Mathematics Logarithms

In mathematics logarithms were developed for making complicated calculations simple.

For example, if a right circular cylinder has radius r = 0.375 meters and height h = 0.2321 meters, then its volume is given by: V = A = πr²h = 3.146 × (0.375)² × 0.2321. Use for logarithm tables makes such calculations quite easy. However, even calculators have functions like multiplication; power etc. still, logarithmic and exponential equations and functions are very common in mathematics.

Definition:

If a^x = M (M > 0, a > 0, a ≠ 1), then x (i.e., index of the power) is called the logarithm of the number M to the base a and is written as x = log_a M.

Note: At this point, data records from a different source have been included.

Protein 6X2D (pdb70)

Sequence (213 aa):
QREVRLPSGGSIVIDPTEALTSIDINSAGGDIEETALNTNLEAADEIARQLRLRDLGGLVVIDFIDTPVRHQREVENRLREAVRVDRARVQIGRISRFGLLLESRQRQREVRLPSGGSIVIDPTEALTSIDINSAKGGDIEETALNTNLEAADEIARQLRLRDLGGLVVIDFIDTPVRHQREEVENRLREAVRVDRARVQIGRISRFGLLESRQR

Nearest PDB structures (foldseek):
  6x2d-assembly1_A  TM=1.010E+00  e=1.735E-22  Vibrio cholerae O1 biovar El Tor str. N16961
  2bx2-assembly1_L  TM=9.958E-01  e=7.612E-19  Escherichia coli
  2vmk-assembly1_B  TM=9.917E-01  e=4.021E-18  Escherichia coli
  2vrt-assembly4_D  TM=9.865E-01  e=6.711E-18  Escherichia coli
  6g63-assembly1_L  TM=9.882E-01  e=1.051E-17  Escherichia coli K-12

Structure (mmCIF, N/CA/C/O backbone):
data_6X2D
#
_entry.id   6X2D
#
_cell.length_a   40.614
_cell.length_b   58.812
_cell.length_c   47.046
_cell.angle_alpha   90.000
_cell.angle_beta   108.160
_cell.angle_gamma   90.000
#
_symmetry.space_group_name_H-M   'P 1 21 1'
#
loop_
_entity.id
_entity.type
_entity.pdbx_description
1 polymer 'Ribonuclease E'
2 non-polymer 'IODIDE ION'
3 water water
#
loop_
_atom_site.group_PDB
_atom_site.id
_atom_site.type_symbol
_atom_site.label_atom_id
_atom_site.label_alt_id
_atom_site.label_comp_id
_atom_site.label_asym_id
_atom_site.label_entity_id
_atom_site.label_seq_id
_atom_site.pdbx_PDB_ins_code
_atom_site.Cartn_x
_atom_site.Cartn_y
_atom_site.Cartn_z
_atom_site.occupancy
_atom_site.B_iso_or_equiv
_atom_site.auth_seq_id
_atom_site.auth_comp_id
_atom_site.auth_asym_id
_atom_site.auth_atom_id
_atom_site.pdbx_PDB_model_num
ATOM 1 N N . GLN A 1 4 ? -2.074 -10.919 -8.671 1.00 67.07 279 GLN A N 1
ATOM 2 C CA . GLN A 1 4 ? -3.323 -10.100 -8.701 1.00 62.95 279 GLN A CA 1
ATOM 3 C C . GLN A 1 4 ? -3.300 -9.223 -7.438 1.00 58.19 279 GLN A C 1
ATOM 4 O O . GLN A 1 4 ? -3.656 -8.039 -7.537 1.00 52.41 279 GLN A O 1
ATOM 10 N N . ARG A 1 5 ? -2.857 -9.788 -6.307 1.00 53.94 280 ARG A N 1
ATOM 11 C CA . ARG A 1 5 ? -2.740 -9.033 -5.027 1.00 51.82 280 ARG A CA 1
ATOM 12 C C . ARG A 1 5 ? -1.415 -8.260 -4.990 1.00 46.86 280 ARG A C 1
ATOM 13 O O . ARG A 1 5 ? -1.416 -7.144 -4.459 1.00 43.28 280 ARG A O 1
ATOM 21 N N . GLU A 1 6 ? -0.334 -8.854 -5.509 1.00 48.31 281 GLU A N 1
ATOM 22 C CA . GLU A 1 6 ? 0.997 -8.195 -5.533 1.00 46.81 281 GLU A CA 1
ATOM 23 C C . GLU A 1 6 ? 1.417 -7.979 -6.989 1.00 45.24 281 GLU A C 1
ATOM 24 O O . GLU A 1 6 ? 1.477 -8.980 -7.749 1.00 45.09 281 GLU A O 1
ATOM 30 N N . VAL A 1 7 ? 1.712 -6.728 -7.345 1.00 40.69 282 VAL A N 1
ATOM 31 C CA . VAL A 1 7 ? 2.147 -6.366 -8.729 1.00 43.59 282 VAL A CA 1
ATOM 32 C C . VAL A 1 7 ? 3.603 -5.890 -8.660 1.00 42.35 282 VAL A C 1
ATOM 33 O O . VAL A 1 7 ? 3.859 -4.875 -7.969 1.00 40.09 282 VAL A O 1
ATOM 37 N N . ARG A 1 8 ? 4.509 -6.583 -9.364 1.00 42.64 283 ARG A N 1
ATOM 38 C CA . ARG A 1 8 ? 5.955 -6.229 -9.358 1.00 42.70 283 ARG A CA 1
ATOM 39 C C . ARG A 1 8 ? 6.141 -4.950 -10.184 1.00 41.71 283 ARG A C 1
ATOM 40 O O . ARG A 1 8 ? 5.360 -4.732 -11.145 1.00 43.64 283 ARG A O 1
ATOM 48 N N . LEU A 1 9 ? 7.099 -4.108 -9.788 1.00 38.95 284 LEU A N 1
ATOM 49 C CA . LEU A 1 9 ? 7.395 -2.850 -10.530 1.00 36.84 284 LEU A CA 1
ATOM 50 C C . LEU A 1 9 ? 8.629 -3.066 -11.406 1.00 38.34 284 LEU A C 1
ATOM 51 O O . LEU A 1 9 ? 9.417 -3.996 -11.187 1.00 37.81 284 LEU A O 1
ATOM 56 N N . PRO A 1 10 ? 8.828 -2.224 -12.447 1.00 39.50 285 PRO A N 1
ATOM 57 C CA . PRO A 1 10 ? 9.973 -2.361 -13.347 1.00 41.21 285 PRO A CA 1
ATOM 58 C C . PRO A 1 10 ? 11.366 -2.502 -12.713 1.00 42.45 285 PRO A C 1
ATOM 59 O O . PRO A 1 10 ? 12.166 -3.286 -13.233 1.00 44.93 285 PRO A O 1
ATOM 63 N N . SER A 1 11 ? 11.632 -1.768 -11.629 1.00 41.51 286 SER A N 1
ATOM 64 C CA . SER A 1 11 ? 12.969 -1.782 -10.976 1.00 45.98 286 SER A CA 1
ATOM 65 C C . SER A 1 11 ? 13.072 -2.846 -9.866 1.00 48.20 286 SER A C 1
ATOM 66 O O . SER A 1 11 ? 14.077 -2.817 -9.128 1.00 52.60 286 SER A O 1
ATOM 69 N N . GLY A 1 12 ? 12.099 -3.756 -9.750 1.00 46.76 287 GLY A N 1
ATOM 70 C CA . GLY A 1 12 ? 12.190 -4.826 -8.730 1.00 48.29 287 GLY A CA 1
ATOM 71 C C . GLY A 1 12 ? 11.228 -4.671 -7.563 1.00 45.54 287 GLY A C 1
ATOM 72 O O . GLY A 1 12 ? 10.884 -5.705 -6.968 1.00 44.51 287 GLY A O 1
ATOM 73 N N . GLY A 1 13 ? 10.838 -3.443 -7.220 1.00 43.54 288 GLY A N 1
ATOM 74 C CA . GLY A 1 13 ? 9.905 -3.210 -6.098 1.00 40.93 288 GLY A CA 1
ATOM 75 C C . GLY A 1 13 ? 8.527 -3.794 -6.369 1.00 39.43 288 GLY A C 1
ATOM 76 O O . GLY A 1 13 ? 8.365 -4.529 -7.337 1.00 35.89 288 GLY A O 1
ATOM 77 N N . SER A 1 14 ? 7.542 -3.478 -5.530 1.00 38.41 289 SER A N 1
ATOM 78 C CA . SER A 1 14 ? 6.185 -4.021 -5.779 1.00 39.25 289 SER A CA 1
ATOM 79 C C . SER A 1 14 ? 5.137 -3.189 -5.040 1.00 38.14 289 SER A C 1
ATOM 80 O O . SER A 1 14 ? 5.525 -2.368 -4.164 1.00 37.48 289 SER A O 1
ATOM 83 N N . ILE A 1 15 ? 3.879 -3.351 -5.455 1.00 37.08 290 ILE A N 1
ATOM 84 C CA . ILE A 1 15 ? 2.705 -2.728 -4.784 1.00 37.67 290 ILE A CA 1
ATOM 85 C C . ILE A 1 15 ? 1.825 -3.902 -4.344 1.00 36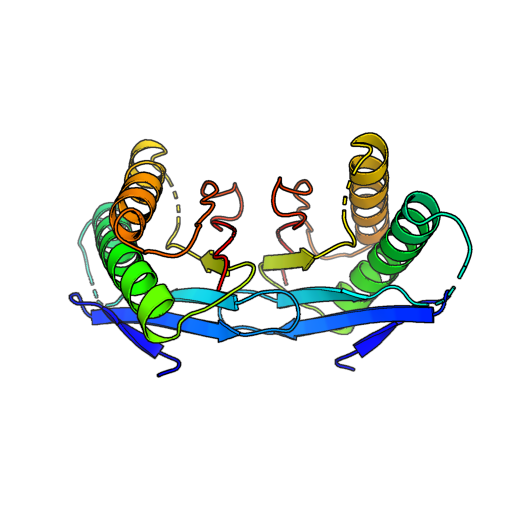.22 290 ILE A C 1
ATOM 86 O O . ILE A 1 15 ? 1.735 -4.916 -5.090 1.00 36.93 290 ILE A O 1
ATOM 91 N N . VAL A 1 16 ? 1.285 -3.808 -3.140 1.00 34.96 291 VAL A N 1
ATOM 92 C CA . VAL A 1 16 ? 0.366 -4.843 -2.591 1.00 35.80 291 VAL A CA 1
ATOM 93 C C . VAL A 1 16 ? -0.984 -4.150 -2.389 1.00 35.15 291 VAL A C 1
ATOM 94 O O . VAL A 1 16 ? -1.026 -3.145 -1.646 1.00 33.04 291 VAL A O 1
ATOM 98 N N . ILE A 1 17 ? -2.016 -4.640 -3.078 1.00 36.40 292 ILE A N 1
ATOM 99 C CA . ILE A 1 17 ? -3.385 -4.049 -3.033 1.00 37.56 292 ILE A CA 1
ATOM 100 C C . ILE A 1 17 ? -4.257 -4.870 -2.081 1.00 37.30 292 ILE A C 1
ATOM 101 O O . ILE A 1 17 ? -4.564 -6.030 -2.411 1.00 38.68 292 ILE A O 1
ATOM 106 N N . ASP A 1 18 ? -4.650 -4.267 -0.960 1.00 36.34 293 ASP A N 1
ATOM 107 C CA . ASP A 1 18 ? -5.476 -4.954 0.077 1.00 39.15 293 ASP A CA 1
ATOM 108 C C . ASP A 1 18 ? -6.846 -4.309 0.258 1.00 40.16 293 ASP A C 1
ATOM 109 O O . ASP A 1 18 ? -6.956 -3.247 0.862 1.00 39.98 293 ASP A O 1
ATOM 114 N N . PRO A 1 19 ? -7.941 -4.930 -0.233 1.00 43.90 294 PRO A N 1
ATOM 115 C CA . PRO A 1 19 ? -9.284 -4.401 0.002 1.00 46.12 294 PRO A CA 1
ATOM 116 C C . PRO A 1 19 ? -9.687 -4.548 1.476 1.00 45.89 294 PRO A C 1
ATOM 117 O O . PRO A 1 19 ? -9.268 -5.511 2.104 1.00 48.07 294 PRO A O 1
ATOM 121 N N . THR A 1 20 ? -10.462 -3.592 1.992 1.00 45.85 295 THR A N 1
ATOM 122 C CA . THR A 1 20 ? -10.991 -3.628 3.382 1.00 46.97 295 THR A CA 1
ATOM 123 C C . THR A 1 20 ? -12.414 -3.075 3.309 1.00 49.66 295 THR A C 1
ATOM 124 O O . THR A 1 20 ? -12.798 -2.584 2.229 1.00 48.61 295 THR A O 1
ATOM 128 N N . GLU A 1 21 ? -13.146 -3.139 4.419 1.00 51.42 296 GLU A N 1
ATOM 129 C CA . GLU A 1 21 ? -14.555 -2.681 4.454 1.00 53.51 296 GLU A CA 1
ATOM 130 C C . GLU A 1 21 ? -14.652 -1.196 4.076 1.00 52.47 296 GLU A C 1
ATOM 131 O O . GLU A 1 21 ? -15.462 -0.861 3.194 1.00 57.97 296 GLU A O 1
ATOM 137 N N . ALA A 1 22 ? -13.820 -0.355 4.695 1.00 49.71 297 ALA A N 1
ATOM 138 C CA . ALA A 1 22 ? -13.845 1.117 4.516 1.00 48.82 297 ALA A CA 1
ATOM 139 C C . ALA A 1 22 ? -13.075 1.592 3.281 1.00 46.02 297 ALA A C 1
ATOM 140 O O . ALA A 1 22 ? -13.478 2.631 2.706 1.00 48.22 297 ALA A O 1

Hence, if a^x = M then x = log_a M;



conversely, if x = log_a M then a^x = M.

If ‘a’ is a positive real number (except 1), n is any real number and aⁿ = b, then n is called the logarithm of b to the base a. It is written as log_a b (read as log of b to the base a). Thus,

aⁿ = b ⇔ log_a b = n.

aⁿ is called the exponential form and log_a b = n is called the logarithmic form.

For example:

● 3² = 9 ⇔ log₃ 9 = 2

● 5⁴ = 625 ⇔ log₅ 625 = 4

● 7⁰ = 1 ⇔ log₇ 1 = 0

● 2^-3 = ¹/₈ ⇔ log₂ (¹/₈) = -3

● 10^-2 = 0.01 ⇔ log₁₀ 0.01 = -2

● 2⁶ = 64 ⇔ log₂ 64 = 6

● 3^{- 4} = 1/3⁴ = 1/81 ⇔ log₃ 1/81 = -4

● 10^-2 = 1/100 = 0.01 ⇔ log₁₀ 0.01 = -2

Notes on basic Logarithm Facts:

1. Since a > 0 (a ≠ 1), aⁿ > 0 for any rational n. Hence logarithm is defined only positive real numbers.

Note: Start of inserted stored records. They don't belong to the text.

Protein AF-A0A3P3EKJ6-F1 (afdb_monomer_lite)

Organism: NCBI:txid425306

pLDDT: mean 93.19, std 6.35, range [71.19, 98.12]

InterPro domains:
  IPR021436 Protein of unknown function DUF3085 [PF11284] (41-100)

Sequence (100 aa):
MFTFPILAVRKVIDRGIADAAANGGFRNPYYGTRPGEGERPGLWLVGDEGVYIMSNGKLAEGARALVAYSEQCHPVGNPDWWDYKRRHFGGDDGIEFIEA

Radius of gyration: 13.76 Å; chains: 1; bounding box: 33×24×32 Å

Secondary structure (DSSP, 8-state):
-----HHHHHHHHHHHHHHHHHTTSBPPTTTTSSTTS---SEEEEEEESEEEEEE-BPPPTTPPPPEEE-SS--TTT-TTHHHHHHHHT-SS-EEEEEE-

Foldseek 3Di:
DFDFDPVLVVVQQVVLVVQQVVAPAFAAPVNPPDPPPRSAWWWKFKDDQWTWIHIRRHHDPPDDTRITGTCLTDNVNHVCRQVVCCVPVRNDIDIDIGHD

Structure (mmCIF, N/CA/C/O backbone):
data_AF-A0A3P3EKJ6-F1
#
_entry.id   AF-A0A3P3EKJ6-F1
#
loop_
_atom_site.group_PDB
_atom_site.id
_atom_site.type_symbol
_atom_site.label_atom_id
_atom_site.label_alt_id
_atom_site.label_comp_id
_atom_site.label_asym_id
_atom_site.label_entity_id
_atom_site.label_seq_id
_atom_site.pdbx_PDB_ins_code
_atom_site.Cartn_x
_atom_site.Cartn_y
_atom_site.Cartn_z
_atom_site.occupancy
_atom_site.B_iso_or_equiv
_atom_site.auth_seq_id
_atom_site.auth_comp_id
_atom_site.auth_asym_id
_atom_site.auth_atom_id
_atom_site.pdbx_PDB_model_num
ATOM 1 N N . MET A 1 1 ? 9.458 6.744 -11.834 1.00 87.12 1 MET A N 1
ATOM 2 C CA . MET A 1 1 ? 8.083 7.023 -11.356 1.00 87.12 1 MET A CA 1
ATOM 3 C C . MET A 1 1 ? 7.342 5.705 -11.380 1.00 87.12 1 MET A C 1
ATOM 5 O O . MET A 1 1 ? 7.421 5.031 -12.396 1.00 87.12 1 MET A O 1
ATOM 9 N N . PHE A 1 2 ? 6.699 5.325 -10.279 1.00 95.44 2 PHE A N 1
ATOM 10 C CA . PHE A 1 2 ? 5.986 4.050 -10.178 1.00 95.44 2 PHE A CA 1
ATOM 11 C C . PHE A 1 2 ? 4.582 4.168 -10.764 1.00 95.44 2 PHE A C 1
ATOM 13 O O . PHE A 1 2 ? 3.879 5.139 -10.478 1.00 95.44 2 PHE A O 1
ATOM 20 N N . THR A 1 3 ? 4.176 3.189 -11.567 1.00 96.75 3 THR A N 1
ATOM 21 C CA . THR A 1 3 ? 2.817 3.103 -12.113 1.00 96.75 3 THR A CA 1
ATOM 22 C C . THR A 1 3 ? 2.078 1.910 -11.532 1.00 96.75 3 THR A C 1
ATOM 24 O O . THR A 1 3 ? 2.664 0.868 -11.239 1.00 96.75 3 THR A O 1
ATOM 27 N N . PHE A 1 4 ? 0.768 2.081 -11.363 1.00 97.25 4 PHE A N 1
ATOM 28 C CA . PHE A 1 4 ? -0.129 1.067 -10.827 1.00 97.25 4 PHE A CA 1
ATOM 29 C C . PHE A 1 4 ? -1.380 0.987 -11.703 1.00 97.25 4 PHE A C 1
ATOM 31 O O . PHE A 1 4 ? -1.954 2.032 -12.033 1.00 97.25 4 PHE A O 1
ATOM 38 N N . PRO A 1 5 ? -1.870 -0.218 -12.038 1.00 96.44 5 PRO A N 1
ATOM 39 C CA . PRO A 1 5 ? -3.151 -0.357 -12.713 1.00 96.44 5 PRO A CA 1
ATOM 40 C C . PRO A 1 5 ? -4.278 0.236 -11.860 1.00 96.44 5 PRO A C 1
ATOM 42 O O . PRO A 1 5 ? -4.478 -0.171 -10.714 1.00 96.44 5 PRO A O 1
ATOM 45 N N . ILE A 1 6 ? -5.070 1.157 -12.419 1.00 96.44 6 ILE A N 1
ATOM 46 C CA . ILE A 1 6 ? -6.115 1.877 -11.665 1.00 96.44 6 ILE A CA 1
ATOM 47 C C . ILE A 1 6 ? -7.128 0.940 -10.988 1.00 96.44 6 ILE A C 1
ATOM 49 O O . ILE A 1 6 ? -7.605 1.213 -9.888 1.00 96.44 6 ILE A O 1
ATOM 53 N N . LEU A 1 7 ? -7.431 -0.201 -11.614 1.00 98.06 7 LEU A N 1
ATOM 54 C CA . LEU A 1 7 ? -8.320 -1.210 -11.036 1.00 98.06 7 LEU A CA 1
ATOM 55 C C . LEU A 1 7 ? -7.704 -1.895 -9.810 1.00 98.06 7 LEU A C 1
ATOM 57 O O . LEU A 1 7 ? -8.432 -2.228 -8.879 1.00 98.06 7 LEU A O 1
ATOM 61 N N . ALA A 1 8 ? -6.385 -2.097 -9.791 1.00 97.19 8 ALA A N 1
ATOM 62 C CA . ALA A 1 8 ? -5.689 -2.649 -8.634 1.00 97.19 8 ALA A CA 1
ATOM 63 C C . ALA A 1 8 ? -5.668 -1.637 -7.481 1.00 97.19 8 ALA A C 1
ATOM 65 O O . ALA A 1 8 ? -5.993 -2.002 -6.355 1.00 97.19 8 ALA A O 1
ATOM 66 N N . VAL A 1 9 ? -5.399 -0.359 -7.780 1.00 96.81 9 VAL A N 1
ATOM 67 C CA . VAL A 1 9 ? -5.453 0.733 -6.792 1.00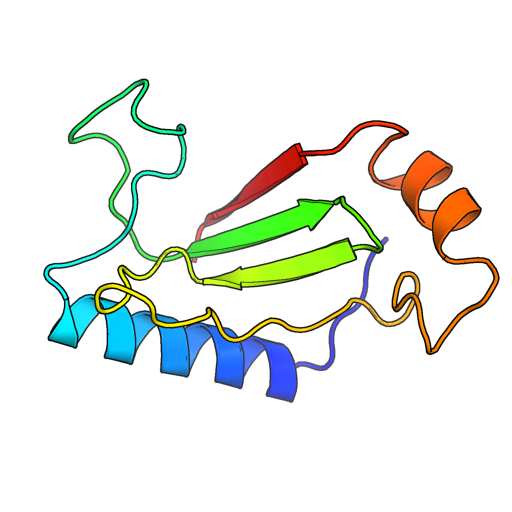 96.81 9 VAL A CA 1
ATOM 68 C C . VAL A 1 9 ? -6.829 0.796 -6.124 1.00 96.81 9 VAL A C 1
ATOM 70 O O . VAL A 1 9 ? -6.917 0.765 -4.900 1.00 96.81 9 VAL A O 1
ATOM 73 N N . ARG A 1 10 ? -7.911 0.801 -6.916 1.00 96.88 10 ARG A N 1
ATOM 74 C CA . ARG A 1 10 ? -9.287 0.811 -6.390 1.00 96.88 10 ARG A CA 1
ATOM 75 C C . ARG A 1 10 ? -9.569 -0.386 -5.488 1.00 96.88 10 ARG A C 1
ATOM 77 O O . ARG A 1 10 ? -10.058 -0.197 -4.385 1.00 96.88 10 ARG A O 1
ATOM 84 N N . LYS A 1 11 ? -9.172 -1.597 -5.894 1.00 97.75 11 LYS A N 1
ATOM 85 C CA . LYS A 1 11 ? -9.341 -2.804 -5.065 1.00 97.75 11 LYS A CA 1
ATOM 86 C C . LYS A 1 11 ? -8.619 -2.704 -3.721 1.00 97.75 11 LYS A C 1
ATOM 88 O O . LYS A 1 11 ? -9.170 -3.142 -2.716 1.00 97.75 11 LYS A O 1
ATOM 93 N N . VAL A 1 12 ? -7.405 -2.150 -3.696 1.00 97.62 12 VAL A N 1
ATOM 94 C CA . VAL A 1 12 ? -6.647 -1.942 -2.452 1.00 97.62 12 VAL A CA 1
ATOM 95 C C . VAL A 1 12 ? -7.358 -0.937 -1.543 1.00 97.62 12 VAL A C 1
ATOM 97 O O . VAL A 1 12 ? -7.476 -1.193 -0.345 1.00 97.62 12 VAL A O 1
ATOM 100 N N . ILE A 1 13 ? -7.871 0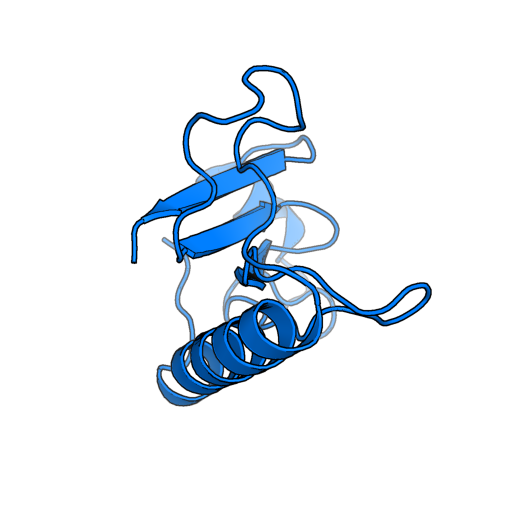.163 -2.103 1.00 95.94 13 ILE A N 1
ATOM 101 C CA . ILE A 1 13 ? -8.640 1.169 -1.355 1.00 95.94 13 ILE A CA 1
ATOM 102 C C . ILE A 1 13 ? -9.931 0.559 -0.800 1.00 95.94 13 ILE A C 1
ATOM 104 O O . ILE A 1 13 ? -10.151 0.606 0.408 1.00 95.94 13 ILE A O 1
ATOM 108 N N . ASP A 1 14 ? -10.747 -0.066 -1.652 1.00 96.50 14 ASP A N 1
ATOM 109 C CA . ASP A 1 14 ? -12.034 -0.654 -1.267 1.00 96.50 14 ASP A CA 1
ATOM 110 C C . ASP A 1 14 ? -11.850 -1.712 -0.174 1.00 96.50 14 ASP A C 1
ATOM 112 O O . ASP A 1 14 ? -12.568 -1.724 0.829 1.00 96.50 14 ASP A O 1
ATOM 116 N N . ARG A 1 15 ? -10.836 -2.576 -0.333 1.00 96.69 15 ARG A N 1
ATOM 117 C CA . ARG A 1 15 ? -10.510 -3.589 0.670 1.00 96.69 15 ARG A CA 1
ATOM 118 C C . ARG A 1 15 ? -10.069 -2.953 1.984 1.00 96.69 15 ARG A C 1
ATOM 120 O O . ARG A 1 15 ? -10.530 -3.369 3.040 1.00 96.69 15 ARG A O 1
ATOM 127 N N . GLY A 1 16 ? -9.228 -1.927 1.909 1.00 95.69 16 GLY A N 1
ATOM 128 C CA . GLY A 1 16 ? -8.757 -1.171 3.060 1.00 95.69 16 GLY A CA 1
ATOM 129 C C . GLY A 1 16 ? -9.862 -0.496 3.864 1.00 95.69 16 GLY A C 1
ATOM 130 O O . GLY A 1 16 ? -9.851 -0.559 5.091 1.00 95.69 16 GLY A O 1
ATOM 131 N N . ILE A 1 17 ? -10.837 0.111 3.182 1.00 95.50 17 ILE A N 1
ATOM 132 C CA . ILE A 1 17 ? -12.015 0.718 3.816 1.00 95.50 17 ILE A CA 1
ATOM 133 C C . ILE A 1 17 ? -12.851 -0.357 4.518 1.00 95.50 17 ILE A C 1
ATOM 135 O O . ILE A 1 17 ? -13.245 -0.169 5.669 1.00 95.50 17 ILE A O 1
ATOM 139 N N . ALA A 1 18 ? -13.095 -1.489 3.852 1.00 96.50 18 ALA A N 1
ATOM 140 C CA . ALA A 1 18 ? -13.854 -2.592 4.434 1.00 96.50 18 ALA A CA 1
ATOM 141 C C . ALA A 1 18 ? -13.154 -3.184 5.669 1.00 96.50 18 ALA A C 1
ATOM 143 O O . ALA A 1 18 ? -13.793 -3.392 6.701 1.00 96.50 18 ALA A O 1
ATOM 144 N N . ASP A 1 19 ? -11.840 -3.403 5.588 1.00 96.94 19 ASP A N 1
ATOM 145 C CA . ASP A 1 19 ? -11.045 -3.897 6.709 1.00 96.94 19 ASP A CA 1
ATOM 146 C C . ASP A 1 19 ? -11.046 -2.875 7.866 1.00 96.94 19 ASP A C 1
ATOM 148 O O . ASP A 1 19 ? -11.303 -3.245 9.010 1.00 96.94 19 ASP A O 1
ATOM 152 N N . ALA A 1 20 ? -10.878 -1.577 7.590 1.00 95.88 20 ALA A N 1
ATOM 153 C CA . ALA A 1 20 ? -10.944 -0.534 8.615 1.00 95.88 20 ALA A CA 1
ATOM 154 C C . ALA A 1 20 ? -12.306 -0.486 9.326 1.00 95.88 20 ALA A C 1
ATOM 156 O O . ALA A 1 20 ? -12.361 -0.391 10.554 1.00 95.88 20 ALA A O 1
ATOM 157 N N . ALA A 1 21 ? -13.404 -0.586 8.572 1.00 96.44 21 ALA A N 1
ATOM 158 C CA . ALA A 1 21 ? -14.754 -0.612 9.128 1.00 96.44 21 ALA A CA 1
ATOM 159 C C . ALA A 1 21 ? -14.983 -1.835 10.033 1.00 96.44 21 ALA A C 1
ATOM 161 O O . ALA A 1 21 ? -15.629 -1.716 11.072 1.00 96.44 21 ALA A O 1
ATOM 162 N N . ALA A 1 22 ? -14.421 -2.991 9.671 1.00 97.19 22 ALA A N 1
ATOM 163 C CA . ALA A 1 22 ? -14.550 -4.223 10.444 1.00 97.19 22 ALA A CA 1
ATOM 164 C C . ALA A 1 22 ? -13.637 -4.278 11.683 1.00 97.19 22 ALA A C 1
ATOM 166 O O . ALA A 1 22 ? -13.969 -4.962 12.647 1.00 97.19 22 ALA A O 1
ATOM 167 N N . ASN A 1 23 ? -12.500 -3.570 11.673 1.00 96.44 23 ASN A N 1
ATOM 168 C CA . ASN A 1 23 ? -11.419 -3.763 12.650 1.00 96.44 23 ASN A CA 1
ATOM 169 C C . ASN A 1 23 ? -11.049 -2.490 13.440 1.00 96.44 23 ASN A C 1
ATOM 171 O O . ASN A 1 23 ? -9.927 -2.353 13.933 1.00 96.44 23 ASN A O 1
ATOM 175 N N . GLY A 1 24 ? -11.978 -1.541 13.584 1.00 94.06 24 GLY A N 1
ATOM 176 C CA . GLY A 1 24 ? -11.806 -0.394 14.486 1.00 94.06 24 GLY A CA 1
ATOM 177 C C . GLY A 1 24 ? -10.926 0.733 13.933 1.00 94.06 24 GLY A C 1
ATOM 178 O O . GLY A 1 24 ? -10.156 1.350 14.679 1.00 94.06 24 GLY A O 1
ATOM 179 N N . GLY A 1 25 ? -11.022 0.996 12.628 1.00 94.75 25 GLY A N 1
ATOM 180 C CA . GLY A 1 25 ? -10.468 2.175 11.961 1.00 94.75 25 GLY A CA 1
ATOM 181 C C . GLY A 1 25 ? -9.164 1.931 11.201 1.00 94.75 25 GLY A C 1
ATOM 182 O O . GLY A 1 25 ? -8.875 0.830 10.735 1.00 94.75 25 GLY A O 1
ATOM 183 N N . PHE A 1 26 ? -8.369 2.987 11.047 1.00 94.06 26 PHE A N 1
ATOM 184 C CA . PHE A 1 26 ? -7.126 2.966 10.278 1.00 94.06 26 PHE A CA 1
ATOM 185 C C . PHE A 1 26 ? -5.905 2.820 11.189 1.00 94.06 26 PHE A C 1
ATOM 187 O O . PHE A 1 26 ? -5.932 3.171 12.370 1.00 94.06 26 PHE A O 1
ATOM 194 N N . ARG A 1 27 ? -4.827 2.256 10.648 1.00 92.31 27 ARG A N 1
ATOM 195 C CA . ARG A 1 27 ? -3.516 2.195 11.290 1.00 92.31 27 ARG A CA 1
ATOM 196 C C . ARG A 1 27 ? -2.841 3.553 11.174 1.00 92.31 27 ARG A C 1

From the definition it is clear that the logarithm of a number has no meaning if the base is not mentioned.


2. The above examples shows that the logarithm of a (positive) real number may be negative, zero or positive.


3. Logarithmic values of a given number are different for different bases.


4. Logarithms to the base a 10 are called common logarithms. Also, logarithm tables assume base 10. If no base is given, the base is assumed to be 10.
For example: log 21 means log₁₀ 21.


5. Logarithm to the base ‘e’ (where e = 2.7183 approx.) is called natural logarithm, and is usually written as ln. Thus ln x means log_e x.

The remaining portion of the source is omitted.